THE PROBLEM: Print nothing but the lines below starting at the line that holds "Solvent-accessible surface area" and ending at the line that holds "ATOM 9 N N .", including both, each exactly as written.
=== Begin Enclosure ===
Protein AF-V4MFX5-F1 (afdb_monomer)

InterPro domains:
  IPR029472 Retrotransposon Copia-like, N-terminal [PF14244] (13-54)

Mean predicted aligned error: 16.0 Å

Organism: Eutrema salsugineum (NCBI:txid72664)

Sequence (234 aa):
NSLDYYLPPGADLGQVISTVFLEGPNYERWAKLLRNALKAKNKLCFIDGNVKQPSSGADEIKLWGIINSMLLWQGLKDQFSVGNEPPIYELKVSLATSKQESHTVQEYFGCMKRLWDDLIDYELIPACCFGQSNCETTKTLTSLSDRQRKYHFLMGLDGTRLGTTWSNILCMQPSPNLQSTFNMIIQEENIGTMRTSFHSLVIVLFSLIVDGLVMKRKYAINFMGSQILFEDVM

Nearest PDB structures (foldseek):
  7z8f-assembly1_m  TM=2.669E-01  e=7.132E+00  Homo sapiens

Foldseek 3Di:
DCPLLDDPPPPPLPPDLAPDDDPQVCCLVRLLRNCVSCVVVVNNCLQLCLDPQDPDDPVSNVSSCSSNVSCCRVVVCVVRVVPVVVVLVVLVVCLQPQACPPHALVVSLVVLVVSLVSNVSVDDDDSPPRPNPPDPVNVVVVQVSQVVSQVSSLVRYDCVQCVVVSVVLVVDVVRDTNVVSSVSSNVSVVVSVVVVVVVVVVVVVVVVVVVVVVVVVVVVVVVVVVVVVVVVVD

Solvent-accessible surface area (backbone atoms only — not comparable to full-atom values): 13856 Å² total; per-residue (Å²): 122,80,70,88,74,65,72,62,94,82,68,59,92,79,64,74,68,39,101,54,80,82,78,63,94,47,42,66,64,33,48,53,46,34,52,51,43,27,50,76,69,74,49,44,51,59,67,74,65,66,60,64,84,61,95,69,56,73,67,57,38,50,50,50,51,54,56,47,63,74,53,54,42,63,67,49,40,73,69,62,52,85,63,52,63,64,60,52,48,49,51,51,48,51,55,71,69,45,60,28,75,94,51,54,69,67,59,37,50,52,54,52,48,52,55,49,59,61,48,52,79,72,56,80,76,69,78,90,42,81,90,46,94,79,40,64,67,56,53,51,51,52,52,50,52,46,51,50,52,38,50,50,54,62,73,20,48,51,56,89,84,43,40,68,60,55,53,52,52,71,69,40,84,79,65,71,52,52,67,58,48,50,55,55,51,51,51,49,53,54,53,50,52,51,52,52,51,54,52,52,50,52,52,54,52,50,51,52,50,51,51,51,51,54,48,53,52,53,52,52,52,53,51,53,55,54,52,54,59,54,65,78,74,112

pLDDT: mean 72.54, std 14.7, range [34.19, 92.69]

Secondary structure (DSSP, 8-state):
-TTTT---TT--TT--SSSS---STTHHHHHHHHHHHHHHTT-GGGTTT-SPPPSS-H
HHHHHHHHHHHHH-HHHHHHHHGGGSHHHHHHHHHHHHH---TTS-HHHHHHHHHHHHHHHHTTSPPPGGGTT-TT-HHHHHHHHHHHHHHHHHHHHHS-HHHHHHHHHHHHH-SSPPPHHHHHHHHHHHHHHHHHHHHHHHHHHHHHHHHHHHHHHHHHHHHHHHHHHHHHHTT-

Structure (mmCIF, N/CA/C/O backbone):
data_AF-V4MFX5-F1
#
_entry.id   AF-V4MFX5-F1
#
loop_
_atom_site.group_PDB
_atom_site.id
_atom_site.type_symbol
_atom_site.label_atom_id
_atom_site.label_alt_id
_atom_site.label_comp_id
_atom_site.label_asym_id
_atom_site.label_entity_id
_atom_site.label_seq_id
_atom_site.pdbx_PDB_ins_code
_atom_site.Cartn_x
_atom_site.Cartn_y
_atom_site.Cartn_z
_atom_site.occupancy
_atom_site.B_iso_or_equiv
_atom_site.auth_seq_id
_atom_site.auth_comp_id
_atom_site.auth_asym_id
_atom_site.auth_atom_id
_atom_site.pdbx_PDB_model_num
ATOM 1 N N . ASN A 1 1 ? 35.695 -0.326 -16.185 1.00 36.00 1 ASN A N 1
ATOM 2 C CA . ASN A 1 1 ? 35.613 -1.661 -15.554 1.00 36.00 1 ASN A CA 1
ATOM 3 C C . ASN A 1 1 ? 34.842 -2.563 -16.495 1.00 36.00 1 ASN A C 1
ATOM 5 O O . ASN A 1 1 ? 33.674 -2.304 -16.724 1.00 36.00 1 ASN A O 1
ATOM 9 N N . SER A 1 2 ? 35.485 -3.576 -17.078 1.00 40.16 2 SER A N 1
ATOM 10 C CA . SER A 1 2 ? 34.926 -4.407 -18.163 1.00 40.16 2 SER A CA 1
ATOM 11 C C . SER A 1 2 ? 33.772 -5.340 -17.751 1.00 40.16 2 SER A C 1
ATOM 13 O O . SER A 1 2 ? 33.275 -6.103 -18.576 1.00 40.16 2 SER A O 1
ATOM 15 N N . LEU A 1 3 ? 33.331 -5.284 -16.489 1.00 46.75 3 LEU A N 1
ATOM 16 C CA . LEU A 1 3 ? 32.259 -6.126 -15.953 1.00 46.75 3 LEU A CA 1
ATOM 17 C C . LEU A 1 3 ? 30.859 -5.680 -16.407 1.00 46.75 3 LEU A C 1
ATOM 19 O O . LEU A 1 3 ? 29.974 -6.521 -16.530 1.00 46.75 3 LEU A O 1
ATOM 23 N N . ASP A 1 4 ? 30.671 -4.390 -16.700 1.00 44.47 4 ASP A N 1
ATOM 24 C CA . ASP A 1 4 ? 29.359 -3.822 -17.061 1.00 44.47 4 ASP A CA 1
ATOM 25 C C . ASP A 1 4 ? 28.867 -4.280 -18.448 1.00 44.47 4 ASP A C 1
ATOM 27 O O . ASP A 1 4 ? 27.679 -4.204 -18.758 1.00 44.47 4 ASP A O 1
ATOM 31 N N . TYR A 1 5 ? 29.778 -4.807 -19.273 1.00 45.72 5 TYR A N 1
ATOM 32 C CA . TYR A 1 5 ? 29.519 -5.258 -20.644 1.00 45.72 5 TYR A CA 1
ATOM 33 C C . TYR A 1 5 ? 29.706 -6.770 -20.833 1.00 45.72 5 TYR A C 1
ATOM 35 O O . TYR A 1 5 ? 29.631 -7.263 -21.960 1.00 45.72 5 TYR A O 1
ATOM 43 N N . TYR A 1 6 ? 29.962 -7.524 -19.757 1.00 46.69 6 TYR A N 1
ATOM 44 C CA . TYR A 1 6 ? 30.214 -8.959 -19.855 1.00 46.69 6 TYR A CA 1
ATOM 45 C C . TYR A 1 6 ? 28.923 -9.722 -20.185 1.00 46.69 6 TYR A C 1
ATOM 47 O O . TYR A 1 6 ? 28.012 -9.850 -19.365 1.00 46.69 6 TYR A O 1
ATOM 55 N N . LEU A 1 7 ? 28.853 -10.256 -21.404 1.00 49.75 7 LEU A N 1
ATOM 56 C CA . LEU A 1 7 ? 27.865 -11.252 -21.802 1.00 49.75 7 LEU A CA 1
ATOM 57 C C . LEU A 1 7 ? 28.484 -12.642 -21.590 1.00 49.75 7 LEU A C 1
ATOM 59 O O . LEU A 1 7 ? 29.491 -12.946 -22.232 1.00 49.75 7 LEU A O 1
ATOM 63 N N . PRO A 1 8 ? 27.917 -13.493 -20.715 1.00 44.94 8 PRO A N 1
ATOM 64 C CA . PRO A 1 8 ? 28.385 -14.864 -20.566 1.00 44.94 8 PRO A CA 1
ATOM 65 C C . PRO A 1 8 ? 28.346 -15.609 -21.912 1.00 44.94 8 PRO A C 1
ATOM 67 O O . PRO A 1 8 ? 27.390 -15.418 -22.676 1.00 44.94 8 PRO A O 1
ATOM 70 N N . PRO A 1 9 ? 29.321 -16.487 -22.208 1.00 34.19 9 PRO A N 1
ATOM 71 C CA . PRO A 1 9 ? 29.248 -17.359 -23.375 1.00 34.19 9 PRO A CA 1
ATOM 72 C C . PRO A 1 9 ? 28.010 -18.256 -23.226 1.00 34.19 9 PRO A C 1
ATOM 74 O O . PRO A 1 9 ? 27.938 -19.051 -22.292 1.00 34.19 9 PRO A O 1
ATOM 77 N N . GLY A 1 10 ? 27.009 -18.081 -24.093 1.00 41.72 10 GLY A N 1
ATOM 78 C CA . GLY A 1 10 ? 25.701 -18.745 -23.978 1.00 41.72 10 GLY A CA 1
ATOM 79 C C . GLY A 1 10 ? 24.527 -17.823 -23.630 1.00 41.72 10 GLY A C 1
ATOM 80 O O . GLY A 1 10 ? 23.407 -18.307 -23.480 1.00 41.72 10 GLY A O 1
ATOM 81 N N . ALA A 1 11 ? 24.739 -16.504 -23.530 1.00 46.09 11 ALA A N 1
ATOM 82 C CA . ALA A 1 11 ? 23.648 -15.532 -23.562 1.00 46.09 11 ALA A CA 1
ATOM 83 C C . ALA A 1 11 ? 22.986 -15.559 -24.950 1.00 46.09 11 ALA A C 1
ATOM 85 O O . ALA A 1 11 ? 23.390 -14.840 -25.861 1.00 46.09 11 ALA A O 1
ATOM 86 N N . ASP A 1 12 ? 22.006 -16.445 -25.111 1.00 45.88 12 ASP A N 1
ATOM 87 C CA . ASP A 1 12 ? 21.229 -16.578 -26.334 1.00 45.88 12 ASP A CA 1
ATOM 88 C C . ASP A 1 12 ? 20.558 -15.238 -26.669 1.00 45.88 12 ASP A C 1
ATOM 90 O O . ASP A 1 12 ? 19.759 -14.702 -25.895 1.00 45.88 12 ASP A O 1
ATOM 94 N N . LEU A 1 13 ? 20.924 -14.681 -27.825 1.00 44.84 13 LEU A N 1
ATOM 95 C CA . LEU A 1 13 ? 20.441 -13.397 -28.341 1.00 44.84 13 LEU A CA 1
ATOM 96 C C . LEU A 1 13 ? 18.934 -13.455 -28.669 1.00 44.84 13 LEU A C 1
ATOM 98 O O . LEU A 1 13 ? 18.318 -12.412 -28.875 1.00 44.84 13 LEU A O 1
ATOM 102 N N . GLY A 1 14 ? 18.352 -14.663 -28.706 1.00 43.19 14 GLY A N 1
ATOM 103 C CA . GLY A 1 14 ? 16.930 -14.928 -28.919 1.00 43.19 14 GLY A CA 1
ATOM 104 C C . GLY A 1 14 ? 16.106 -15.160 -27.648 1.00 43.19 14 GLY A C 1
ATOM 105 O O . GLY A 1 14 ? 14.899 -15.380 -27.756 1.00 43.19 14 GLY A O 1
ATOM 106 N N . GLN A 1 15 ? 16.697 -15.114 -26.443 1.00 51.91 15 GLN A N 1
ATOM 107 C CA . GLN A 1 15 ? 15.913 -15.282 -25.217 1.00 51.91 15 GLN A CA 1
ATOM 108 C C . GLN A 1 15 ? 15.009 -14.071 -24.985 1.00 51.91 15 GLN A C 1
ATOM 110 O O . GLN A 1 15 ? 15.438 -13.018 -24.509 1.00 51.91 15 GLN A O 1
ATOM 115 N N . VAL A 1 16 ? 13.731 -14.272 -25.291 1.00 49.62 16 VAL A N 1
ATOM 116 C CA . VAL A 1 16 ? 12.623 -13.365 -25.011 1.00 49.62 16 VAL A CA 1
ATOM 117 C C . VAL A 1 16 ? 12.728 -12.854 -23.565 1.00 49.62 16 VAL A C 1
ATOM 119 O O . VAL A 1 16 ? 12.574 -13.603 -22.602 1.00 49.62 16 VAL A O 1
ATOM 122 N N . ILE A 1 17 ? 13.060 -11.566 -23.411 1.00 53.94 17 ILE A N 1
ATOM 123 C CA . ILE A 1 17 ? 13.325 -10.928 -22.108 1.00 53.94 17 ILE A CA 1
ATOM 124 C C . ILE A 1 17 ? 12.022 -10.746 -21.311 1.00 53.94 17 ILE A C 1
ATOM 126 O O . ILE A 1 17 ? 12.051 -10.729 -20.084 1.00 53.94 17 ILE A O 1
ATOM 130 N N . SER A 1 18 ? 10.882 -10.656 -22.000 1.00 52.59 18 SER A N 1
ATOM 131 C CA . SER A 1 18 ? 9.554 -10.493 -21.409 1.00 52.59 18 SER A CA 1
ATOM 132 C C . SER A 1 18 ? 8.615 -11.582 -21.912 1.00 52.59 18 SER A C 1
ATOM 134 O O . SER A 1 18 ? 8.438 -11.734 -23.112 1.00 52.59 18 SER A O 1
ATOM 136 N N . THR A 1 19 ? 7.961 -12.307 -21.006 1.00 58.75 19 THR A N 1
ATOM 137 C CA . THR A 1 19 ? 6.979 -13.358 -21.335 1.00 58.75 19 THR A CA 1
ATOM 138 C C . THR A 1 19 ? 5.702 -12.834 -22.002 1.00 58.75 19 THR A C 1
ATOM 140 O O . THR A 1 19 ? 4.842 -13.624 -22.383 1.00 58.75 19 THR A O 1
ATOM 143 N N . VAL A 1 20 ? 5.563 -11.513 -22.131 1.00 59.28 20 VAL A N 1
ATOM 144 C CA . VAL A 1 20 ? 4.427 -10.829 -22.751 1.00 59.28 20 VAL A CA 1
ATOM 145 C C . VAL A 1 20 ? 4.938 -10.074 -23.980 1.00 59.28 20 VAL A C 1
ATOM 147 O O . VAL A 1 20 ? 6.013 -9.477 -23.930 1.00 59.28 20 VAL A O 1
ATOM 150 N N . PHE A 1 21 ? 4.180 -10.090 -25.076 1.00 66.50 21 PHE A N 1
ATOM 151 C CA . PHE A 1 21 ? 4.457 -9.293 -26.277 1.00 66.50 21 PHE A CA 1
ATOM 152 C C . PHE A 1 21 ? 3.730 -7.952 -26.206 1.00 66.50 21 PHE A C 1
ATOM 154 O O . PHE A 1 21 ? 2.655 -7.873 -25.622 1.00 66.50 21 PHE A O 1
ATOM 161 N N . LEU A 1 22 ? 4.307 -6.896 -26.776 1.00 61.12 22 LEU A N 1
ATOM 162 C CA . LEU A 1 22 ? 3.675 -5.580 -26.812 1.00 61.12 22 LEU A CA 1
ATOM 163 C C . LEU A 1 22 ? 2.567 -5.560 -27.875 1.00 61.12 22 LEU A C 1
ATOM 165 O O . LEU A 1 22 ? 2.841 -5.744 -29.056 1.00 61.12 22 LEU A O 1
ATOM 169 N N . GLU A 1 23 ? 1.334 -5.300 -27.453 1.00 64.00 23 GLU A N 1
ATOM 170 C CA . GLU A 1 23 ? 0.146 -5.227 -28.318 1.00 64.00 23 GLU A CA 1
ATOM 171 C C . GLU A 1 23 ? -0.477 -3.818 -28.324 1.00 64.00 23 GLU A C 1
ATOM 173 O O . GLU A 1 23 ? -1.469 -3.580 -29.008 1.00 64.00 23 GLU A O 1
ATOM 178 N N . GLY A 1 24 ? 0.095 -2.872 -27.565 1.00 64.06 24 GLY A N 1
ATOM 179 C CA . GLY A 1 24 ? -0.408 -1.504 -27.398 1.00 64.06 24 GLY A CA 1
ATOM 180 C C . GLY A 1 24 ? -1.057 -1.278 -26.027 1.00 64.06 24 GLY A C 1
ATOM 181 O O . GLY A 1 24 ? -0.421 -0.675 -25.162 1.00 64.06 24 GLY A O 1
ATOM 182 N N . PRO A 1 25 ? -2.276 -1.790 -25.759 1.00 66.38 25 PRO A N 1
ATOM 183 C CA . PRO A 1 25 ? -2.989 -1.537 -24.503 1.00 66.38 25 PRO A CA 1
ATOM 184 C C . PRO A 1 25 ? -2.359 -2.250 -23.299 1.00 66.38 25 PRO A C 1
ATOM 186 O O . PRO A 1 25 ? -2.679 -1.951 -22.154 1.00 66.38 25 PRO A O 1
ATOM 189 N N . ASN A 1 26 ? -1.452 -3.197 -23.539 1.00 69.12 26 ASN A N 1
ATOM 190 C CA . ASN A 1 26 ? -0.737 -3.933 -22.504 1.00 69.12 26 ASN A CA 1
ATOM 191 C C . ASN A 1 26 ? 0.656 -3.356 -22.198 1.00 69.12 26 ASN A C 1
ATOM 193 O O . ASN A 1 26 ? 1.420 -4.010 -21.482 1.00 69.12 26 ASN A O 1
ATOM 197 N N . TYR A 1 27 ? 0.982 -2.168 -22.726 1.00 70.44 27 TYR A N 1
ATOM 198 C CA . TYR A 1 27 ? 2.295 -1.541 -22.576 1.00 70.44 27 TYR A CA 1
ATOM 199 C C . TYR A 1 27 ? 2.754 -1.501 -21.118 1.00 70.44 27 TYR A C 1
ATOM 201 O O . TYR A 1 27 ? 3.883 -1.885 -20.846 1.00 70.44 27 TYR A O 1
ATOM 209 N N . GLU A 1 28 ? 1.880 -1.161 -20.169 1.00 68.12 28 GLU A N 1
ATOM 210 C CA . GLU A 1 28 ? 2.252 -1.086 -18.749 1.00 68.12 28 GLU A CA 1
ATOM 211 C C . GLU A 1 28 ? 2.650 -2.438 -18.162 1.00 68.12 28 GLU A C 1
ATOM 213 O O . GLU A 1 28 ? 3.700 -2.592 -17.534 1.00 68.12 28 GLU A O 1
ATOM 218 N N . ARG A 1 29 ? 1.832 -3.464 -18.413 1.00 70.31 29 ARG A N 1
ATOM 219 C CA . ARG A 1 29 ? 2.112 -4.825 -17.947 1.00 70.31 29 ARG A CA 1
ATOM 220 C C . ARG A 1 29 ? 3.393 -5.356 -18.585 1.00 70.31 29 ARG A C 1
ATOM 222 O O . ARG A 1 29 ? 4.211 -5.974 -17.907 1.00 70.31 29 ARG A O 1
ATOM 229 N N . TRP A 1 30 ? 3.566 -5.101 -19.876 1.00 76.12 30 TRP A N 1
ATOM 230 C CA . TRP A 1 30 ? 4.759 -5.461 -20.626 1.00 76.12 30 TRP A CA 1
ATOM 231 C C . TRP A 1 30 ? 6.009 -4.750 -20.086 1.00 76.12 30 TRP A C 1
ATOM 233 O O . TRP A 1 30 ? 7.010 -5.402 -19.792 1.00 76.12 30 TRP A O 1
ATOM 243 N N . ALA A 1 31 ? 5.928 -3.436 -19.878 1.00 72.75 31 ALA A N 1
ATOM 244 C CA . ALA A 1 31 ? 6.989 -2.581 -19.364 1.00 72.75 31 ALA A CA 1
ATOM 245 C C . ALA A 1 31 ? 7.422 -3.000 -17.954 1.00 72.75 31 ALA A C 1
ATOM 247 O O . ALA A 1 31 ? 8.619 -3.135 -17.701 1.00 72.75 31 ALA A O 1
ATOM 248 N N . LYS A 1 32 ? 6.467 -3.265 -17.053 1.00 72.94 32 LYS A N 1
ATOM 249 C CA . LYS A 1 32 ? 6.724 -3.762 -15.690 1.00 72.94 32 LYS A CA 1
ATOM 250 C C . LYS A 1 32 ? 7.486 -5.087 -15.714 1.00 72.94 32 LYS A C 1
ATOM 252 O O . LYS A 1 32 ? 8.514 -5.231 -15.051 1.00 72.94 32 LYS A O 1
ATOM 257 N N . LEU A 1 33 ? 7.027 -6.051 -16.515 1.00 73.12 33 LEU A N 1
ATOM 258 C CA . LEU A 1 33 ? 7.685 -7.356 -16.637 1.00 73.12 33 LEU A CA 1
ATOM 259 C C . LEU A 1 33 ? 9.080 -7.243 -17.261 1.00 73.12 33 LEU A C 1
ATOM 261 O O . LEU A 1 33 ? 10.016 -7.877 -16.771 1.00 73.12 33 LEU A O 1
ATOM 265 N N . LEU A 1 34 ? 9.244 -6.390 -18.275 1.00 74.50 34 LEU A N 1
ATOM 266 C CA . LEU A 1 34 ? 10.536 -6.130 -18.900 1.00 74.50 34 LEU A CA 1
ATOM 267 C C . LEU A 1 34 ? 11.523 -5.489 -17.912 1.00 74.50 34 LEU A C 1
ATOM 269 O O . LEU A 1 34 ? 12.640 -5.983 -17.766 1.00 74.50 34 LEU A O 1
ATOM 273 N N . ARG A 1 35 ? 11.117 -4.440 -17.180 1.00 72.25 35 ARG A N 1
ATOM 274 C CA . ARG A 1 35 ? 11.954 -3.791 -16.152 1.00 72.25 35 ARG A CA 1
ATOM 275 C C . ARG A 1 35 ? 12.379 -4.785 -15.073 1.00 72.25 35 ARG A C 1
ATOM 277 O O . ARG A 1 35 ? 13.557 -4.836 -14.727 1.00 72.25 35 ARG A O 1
=== End Enclosure ===
EXPECTED OUTPUT:
Solvent-accessible surface area (backbone atoms only — not comparable to full-atom values): 13856 Å² total; per-residue (Å²): 122,80,70,88,74,65,72,62,94,82,68,59,92,79,64,74,68,39,101,54,80,82,78,63,94,47,42,66,64,33,48,53,46,34,52,51,43,27,50,76,69,74,49,44,51,59,67,74,65,66,60,64,84,61,95,69,56,73,67,57,38,50,50,50,51,54,56,47,63,74,53,54,42,63,67,49,40,73,69,62,52,85,63,52,63,64,60,52,48,49,51,51,48,51,55,71,69,45,60,28,75,94,51,54,69,67,59,37,50,52,54,52,48,52,55,49,59,61,48,52,79,72,56,80,76,69,78,90,42,81,90,46,94,79,40,64,67,56,53,51,51,52,52,50,52,46,51,50,52,38,50,50,54,62,73,20,48,51,56,89,84,43,40,68,60,55,53,52,52,71,69,40,84,79,65,71,52,52,67,58,48,50,55,55,51,51,51,49,53,54,53,50,52,51,52,52,51,54,52,52,50,52,52,54,52,50,51,52,50,51,51,51,51,54,48,53,52,53,52,52,52,53,51,53,55,54,52,54,59,54,65,78,74,112

pLDDT: mean 72.54, std 14.7, range [34.19, 92.69]

Secondary structure (DSSP, 8-state):
-TTTT---TT--TT--SSSS---STTHHHHHHHHHHHHHHTT-GGGTTT-SPPPSS-H
HHHHHHHHHHHHH-HHHHHHHHGGGSHHHHHHHHHHHHH---TTS-HHHHHHHHHHHHHHHHTTSPPPGGGTT-TT-HHHHHHHHHHHHHHHHHHHHHS-HHHHHHHHHHHHH-SSPPPHHHHHHHHHHHHHHHHHHHHHHHHHHHHHHHHHHHHHHHHHHHHHHHHHHHHHHTT-

Structure (mmCIF, N/CA/C/O backbone):
data_AF-V4MFX5-F1
#
_entry.id   AF-V4MFX5-F1
#
loop_
_atom_site.group_PDB
_atom_site.id
_atom_site.type_symbol
_atom_site.label_atom_id
_atom_site.label_alt_id
_atom_site.label_comp_id
_atom_site.label_asym_id
_atom_site.label_entity_id
_atom_site.label_seq_id
_atom_site.pdbx_PDB_ins_code
_atom_site.Cartn_x
_atom_site.Cartn_y
_atom_site.Cartn_z
_atom_site.occupancy
_atom_site.B_iso_or_equiv
_atom_site.auth_seq_id
_atom_site.auth_comp_id
_atom_site.auth_asym_id
_atom_site.auth_atom_id
_atom_site.pdbx_PDB_model_num
ATOM 1 N N . ASN A 1 1 ? 35.695 -0.326 -16.185 1.00 36.00 1 ASN A N 1
ATOM 2 C CA . ASN A 1 1 ? 35.613 -1.661 -15.554 1.00 36.00 1 ASN A CA 1
ATOM 3 C C . ASN A 1 1 ? 34.842 -2.563 -16.495 1.00 36.00 1 ASN A C 1
ATOM 5 O O . ASN A 1 1 ? 33.674 -2.304 -16.724 1.00 36.00 1 ASN A O 1
ATOM 9 N N . SER A 1 2 ? 35.485 -3.576 -17.078 1.00 40.16 2 SER A N 1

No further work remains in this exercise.